What it does: When a Pod uses a service account mapped to an IAM role (via an EKS Pod Identity association), the agent provides that pod with short-lived AWS credentials. This is similar to how EC2 instance profiles work, but scoped to individual pods. EKS Pod Identity eliminates the need for third-party tools (like kube2iam or kiam) and does not require configuring an OIDC provider.
Performance & Resilience: The agent greatly improves scalability of credential delivery. AWS documentation notes that instead of every pod having to fetch credentials from AWS independently, “each set of temporary credentials is assumed by the EKS Auth service… then the Pod Identity Agent… issues the credentials to the SDKs. Thus the load is reduced to once for each node, instead of once per pod. In practice, this means large clusters with many pods avoid redundant AWS API calls (faster start-up and less risk of throttling). The agent’s host-networked operation also ensures high availability of the credential endpoint – if one node’s agent fails, only pods on that node are affected and can be rescheduled.
Security: Pod Identity enforces least privilege IAM to pods. Only pods using a specially annotated service account receive the IAM role’s credentials. Other pods on the same node cannot access those creds, thanks to the agent’s isolation. This provides strict credential isolation: “a Pod’s containers can only retrieve credentials for the IAM role that’s associated with [its] service account”. Administrators bind IAM roles to service accounts via EKS APIs; since each role has a narrow trust policy (only allowing eks.amazonaws.com
as principal), there’s no risk of pods obtaining overly broad credentials. CloudTrail auditing can track Pod Identity usage for compliance. (Note: in EKS Auto Mode, Pod Identity is built-in and need not be installed manually.)

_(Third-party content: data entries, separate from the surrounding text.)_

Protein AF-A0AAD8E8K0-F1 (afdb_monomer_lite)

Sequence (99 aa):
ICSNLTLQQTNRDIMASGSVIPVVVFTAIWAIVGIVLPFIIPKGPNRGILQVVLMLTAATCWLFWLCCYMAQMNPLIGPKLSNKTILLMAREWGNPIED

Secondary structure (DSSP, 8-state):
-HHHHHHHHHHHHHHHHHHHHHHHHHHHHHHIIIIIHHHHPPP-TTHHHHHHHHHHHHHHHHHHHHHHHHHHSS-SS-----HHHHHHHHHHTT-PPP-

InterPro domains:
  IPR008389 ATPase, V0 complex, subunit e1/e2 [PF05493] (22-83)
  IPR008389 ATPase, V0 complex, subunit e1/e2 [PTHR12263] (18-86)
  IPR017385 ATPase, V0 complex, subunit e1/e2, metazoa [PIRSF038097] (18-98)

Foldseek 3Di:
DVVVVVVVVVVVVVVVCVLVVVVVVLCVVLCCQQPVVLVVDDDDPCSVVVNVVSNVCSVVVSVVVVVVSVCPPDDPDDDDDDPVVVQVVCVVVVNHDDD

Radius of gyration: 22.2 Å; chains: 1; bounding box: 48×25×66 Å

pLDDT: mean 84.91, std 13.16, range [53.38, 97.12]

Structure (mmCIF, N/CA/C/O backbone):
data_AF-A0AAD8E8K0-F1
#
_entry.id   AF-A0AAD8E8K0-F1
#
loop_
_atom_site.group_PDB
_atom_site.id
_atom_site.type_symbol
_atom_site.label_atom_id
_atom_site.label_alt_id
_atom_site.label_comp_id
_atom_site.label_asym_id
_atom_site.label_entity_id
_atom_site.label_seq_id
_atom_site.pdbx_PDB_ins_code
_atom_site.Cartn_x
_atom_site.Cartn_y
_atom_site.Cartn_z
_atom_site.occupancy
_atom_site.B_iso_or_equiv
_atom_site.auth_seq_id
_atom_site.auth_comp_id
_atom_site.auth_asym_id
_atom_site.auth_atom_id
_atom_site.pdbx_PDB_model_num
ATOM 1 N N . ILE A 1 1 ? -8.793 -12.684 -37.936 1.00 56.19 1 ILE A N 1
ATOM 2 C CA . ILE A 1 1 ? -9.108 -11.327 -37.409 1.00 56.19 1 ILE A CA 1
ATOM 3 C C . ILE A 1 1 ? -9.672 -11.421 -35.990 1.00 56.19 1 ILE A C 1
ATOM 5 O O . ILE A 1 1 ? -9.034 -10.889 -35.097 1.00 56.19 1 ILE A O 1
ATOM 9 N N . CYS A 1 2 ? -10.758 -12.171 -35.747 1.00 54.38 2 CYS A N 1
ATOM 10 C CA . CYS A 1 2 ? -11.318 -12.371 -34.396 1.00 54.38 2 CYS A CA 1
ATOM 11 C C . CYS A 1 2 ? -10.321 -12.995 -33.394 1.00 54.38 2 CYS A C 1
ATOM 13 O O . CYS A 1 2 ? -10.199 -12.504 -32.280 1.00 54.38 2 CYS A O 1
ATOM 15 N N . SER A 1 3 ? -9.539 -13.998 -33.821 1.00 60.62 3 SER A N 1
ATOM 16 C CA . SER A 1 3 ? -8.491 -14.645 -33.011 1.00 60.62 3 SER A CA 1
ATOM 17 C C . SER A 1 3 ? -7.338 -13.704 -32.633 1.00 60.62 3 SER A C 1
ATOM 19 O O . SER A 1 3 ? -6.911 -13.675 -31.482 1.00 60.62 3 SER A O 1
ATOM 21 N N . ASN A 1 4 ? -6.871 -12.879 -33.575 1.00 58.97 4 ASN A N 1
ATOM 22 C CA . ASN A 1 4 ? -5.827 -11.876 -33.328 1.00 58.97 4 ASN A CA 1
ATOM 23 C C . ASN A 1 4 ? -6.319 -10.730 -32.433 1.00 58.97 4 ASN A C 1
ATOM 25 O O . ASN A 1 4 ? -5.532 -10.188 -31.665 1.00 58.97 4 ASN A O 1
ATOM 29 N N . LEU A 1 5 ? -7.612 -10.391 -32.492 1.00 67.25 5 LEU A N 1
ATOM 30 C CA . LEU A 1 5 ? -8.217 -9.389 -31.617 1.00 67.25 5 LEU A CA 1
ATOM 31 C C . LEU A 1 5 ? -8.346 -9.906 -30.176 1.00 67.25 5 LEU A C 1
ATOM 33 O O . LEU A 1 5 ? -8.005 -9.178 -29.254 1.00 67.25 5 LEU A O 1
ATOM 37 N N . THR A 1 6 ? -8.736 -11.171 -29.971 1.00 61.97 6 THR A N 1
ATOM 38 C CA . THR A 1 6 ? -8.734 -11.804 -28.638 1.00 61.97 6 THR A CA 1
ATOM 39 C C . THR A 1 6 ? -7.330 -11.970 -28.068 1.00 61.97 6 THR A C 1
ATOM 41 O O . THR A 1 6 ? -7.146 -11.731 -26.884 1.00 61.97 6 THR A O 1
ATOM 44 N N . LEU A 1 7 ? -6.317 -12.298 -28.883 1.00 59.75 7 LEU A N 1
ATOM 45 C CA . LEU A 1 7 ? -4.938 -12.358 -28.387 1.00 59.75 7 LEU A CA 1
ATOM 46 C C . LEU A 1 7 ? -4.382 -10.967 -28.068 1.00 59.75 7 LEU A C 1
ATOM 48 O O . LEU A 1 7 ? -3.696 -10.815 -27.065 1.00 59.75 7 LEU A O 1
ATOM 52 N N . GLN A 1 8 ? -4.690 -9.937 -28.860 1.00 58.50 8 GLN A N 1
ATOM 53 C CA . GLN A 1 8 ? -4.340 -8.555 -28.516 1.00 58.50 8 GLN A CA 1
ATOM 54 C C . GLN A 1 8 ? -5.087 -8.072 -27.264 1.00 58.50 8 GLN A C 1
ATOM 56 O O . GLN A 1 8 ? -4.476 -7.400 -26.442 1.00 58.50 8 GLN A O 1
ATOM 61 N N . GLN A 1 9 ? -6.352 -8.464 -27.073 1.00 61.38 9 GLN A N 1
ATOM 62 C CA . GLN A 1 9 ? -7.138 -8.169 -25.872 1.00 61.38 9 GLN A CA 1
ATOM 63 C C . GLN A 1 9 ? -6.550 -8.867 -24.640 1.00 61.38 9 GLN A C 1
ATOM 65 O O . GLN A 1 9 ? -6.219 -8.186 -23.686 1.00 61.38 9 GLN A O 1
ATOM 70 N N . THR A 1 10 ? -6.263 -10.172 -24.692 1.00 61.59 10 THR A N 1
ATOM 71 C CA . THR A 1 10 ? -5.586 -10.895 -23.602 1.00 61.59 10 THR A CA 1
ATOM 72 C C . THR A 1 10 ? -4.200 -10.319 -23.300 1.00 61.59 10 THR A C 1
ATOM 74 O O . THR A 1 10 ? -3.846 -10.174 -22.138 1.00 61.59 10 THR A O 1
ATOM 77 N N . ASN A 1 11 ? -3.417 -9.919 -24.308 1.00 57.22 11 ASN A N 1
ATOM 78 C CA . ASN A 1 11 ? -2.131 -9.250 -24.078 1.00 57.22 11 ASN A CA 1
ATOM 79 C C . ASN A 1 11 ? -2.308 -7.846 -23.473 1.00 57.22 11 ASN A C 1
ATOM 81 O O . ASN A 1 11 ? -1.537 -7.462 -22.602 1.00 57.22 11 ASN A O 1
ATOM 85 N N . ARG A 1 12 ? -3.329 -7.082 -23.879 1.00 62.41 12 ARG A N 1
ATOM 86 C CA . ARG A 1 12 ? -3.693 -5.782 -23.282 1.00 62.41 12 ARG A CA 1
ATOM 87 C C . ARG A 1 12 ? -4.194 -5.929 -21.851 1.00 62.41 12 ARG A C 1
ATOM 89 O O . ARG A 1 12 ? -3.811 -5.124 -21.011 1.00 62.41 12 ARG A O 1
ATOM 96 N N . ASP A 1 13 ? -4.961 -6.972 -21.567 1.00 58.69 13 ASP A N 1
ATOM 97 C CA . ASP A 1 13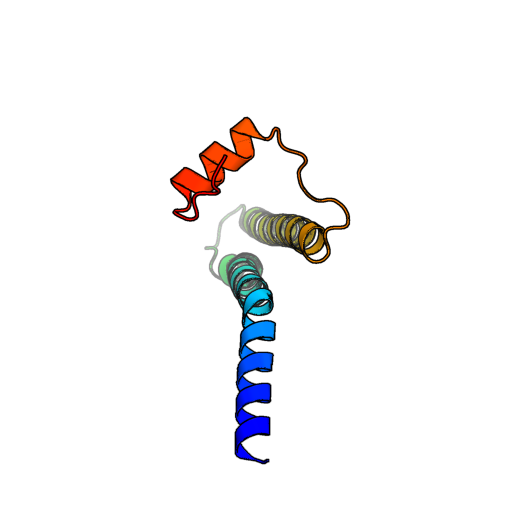 ? -5.438 -7.320 -20.235 1.00 58.69 13 ASP A CA 1
ATOM 98 C C . ASP A 1 13 ? -4.267 -7.774 -19.350 1.00 58.69 13 ASP A C 1
ATOM 100 O O . ASP A 1 13 ? -4.202 -7.370 -18.198 1.00 58.69 13 ASP A O 1
ATOM 104 N N . ILE A 1 14 ? -3.281 -8.515 -19.878 1.00 58.78 14 ILE A N 1
ATOM 105 C CA . ILE A 1 14 ? -2.050 -8.911 -19.162 1.00 58.78 14 ILE A CA 1
ATOM 106 C C . ILE A 1 14 ? -1.109 -7.713 -18.933 1.00 58.78 14 ILE A C 1
ATOM 108 O O . ILE A 1 14 ? -0.556 -7.571 -17.845 1.00 58.78 14 ILE A O 1
ATOM 112 N N . MET A 1 15 ? -0.950 -6.816 -19.912 1.00 55.44 15 MET A N 1
ATOM 113 C CA . MET A 1 15 ? -0.156 -5.584 -19.772 1.00 55.44 15 MET A CA 1
ATOM 114 C C . MET A 1 15 ? -0.804 -4.591 -18.798 1.00 55.44 15 MET A C 1
ATOM 116 O O . MET A 1 15 ? -0.104 -3.968 -18.003 1.00 55.44 15 MET A O 1
ATOM 120 N N . ALA A 1 16 ? -2.137 -4.486 -18.807 1.00 57.31 16 ALA A N 1
ATOM 121 C CA . ALA A 1 16 ? -2.887 -3.771 -17.779 1.00 57.31 16 ALA A CA 1
ATOM 122 C C . ALA A 1 16 ? -2.758 -4.475 -16.419 1.00 57.31 16 ALA A C 1
ATOM 124 O O . ALA A 1 16 ? -2.561 -3.818 -15.404 1.00 57.31 16 ALA A O 1
ATOM 125 N N . SER A 1 17 ? -2.776 -5.810 -16.386 1.00 53.38 17 SER A N 1
ATOM 126 C CA . SER A 1 17 ? -2.595 -6.587 -15.156 1.00 53.38 17 SER A CA 1
ATOM 127 C C . SER A 1 17 ? -1.210 -6.373 -14.537 1.00 53.38 17 SER A C 1
ATOM 129 O O . SER A 1 17 ? -1.116 -6.264 -13.322 1.00 53.38 17 SER A O 1
ATOM 131 N N . GLY A 1 18 ? -0.141 -6.228 -15.328 1.00 62.50 18 GLY A N 1
ATOM 132 C CA . GLY A 1 18 ? 1.225 -6.050 -14.812 1.00 62.50 18 GLY A CA 1
ATOM 133 C C . GLY A 1 18 ? 1.401 -4.849 -13.871 1.00 62.50 18 GLY A C 1
ATOM 134 O O . GLY A 1 18 ? 2.147 -4.935 -12.897 1.00 62.50 18 GLY A O 1
ATOM 135 N N . SER A 1 19 ? 0.676 -3.753 -14.110 1.00 69.62 19 SER A N 1
ATOM 136 C CA . SER A 1 19 ? 0.655 -2.575 -13.231 1.00 69.62 19 SER A CA 1
ATOM 137 C C . SER A 1 19 ? -0.540 -2.555 -12.272 1.00 69.62 19 SER A C 1
ATOM 139 O O . SER A 1 19 ? -0.432 -2.069 -11.149 1.00 69.62 19 SER A O 1
ATOM 141 N N . VAL A 1 20 ? -1.679 -3.133 -12.652 1.00 81.62 20 VAL A N 1
ATOM 142 C CA . VAL A 1 20 ? -2.886 -3.130 -11.811 1.00 81.62 20 VAL A CA 1
ATOM 143 C C . VAL A 1 20 ? -2.800 -4.139 -10.661 1.00 81.62 20 VAL A C 1
ATOM 145 O O . VAL A 1 20 ? -3.307 -3.855 -9.576 1.00 81.62 20 VAL A O 1
ATOM 148 N N . ILE A 1 21 ? -2.123 -5.280 -10.843 1.00 86.81 21 ILE A N 1
ATOM 149 C CA . ILE A 1 21 ? -1.951 -6.314 -9.806 1.00 86.81 21 ILE A CA 1
ATOM 150 C C . ILE A 1 21 ? -1.408 -5.728 -8.489 1.00 86.81 21 ILE A C 1
ATOM 152 O O . ILE A 1 21 ? -2.079 -5.887 -7.465 1.00 86.81 21 ILE A O 1
ATOM 156 N N . PRO A 1 22 ? -0.249 -5.036 -8.458 1.00 89.94 22 PRO A N 1
ATOM 157 C CA . PRO A 1 22 ? 0.278 -4.497 -7.205 1.00 89.94 22 PRO A CA 1
ATOM 158 C C . PRO A 1 22 ? -0.669 -3.471 -6.570 1.00 89.94 22 PRO A C 1
ATOM 160 O O . PRO A 1 22 ? -0.871 -3.503 -5.358 1.00 89.94 22 PRO A O 1
ATOM 163 N N . VAL A 1 23 ? -1.317 -2.619 -7.369 1.00 90.81 23 VAL A N 1
ATOM 164 C CA . VAL A 1 23 ? -2.280 -1.620 -6.874 1.00 90.81 23 VAL A CA 1
ATOM 165 C C . VAL A 1 23 ? -3.471 -2.277 -6.186 1.00 90.81 23 VAL A C 1
ATOM 167 O O . VAL A 1 23 ? -3.831 -1.876 -5.077 1.00 90.81 23 VAL A O 1
ATOM 170 N N . VAL A 1 24 ? -4.059 -3.309 -6.790 1.00 91.81 24 VAL A N 1
ATOM 171 C CA . VAL A 1 24 ? -5.202 -4.026 -6.210 1.00 91.81 24 VAL A CA 1
ATOM 172 C C . VAL A 1 24 ? -4.801 -4.746 -4.923 1.00 91.81 24 VAL A C 1
ATOM 174 O O . VAL A 1 24 ? -5.498 -4.623 -3.916 1.00 91.81 24 VAL A O 1
ATOM 177 N N . VAL A 1 25 ? -3.664 -5.446 -4.920 1.00 93.19 25 VAL A N 1
ATOM 178 C CA . VAL A 1 25 ? -3.197 -6.219 -3.758 1.00 93.19 25 VAL A CA 1
ATOM 179 C C . VAL A 1 25 ? -2.902 -5.311 -2.563 1.00 93.19 25 VAL A C 1
ATOM 181 O O . VAL A 1 25 ? -3.438 -5.536 -1.478 1.00 93.19 25 VAL A O 1
ATOM 184 N N . PHE A 1 26 ? -2.104 -4.257 -2.746 1.00 93.31 26 PHE A N 1
ATOM 185 C CA . PHE A 1 26 ? -1.758 -3.349 -1.648 1.00 93.31 26 PHE A CA 1
ATOM 186 C C . PHE A 1 26 ? -2.969 -2.563 -1.138 1.00 93.31 26 PHE A C 1
ATOM 188 O O . PHE A 1 26 ? -3.093 -2.341 0.067 1.00 93.31 26 PHE A O 1
ATOM 195 N N . THR A 1 27 ? -3.897 -2.193 -2.024 1.00 94.19 27 THR A N 1
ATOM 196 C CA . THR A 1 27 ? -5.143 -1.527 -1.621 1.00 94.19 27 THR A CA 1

Cost Optimization: Using the EKS Pod Identity Agent saves operational cost by removing the need for custom credential brokers. It also avoids leakage risks of static AWS credentials or long-lived tokens, thereby potentially saving on security incident costs. By integrating pod IAM with existing EKS IAM roles, it cuts down on setup complexity (and related human errors) compared to managing separate identity systems. The actual run-time cost is minimal (no extra AWS API charges beyond the normal AssumeRole calls, which are negligible).
Installation: Install the agent add-on (as above). Then create an identity association, for example via CLI:
aws eks create-addon --cluster-name myCluster --addon-name eks-pod-identity-agent --version latest
After that, in AWS console or CLI you define an association mapping (eks:AssociateIdentityProviderConfig
, etc.) that links a Kubernetes service account (namespace + name) to an IAM role ARN. Pods using that service account will then automatically use the role’s credentials.
Whether you’re scaling AI workloads, improving network visibility, or cutting cloud costs, these EKS add-ons provide powerful tools to improve your Kubernetes operations on AWS.
Adopting them as part of a secure, observable and cost-efficient EKS architecture gives your DevOps and platform teams a strong foundation to innovate without complexity.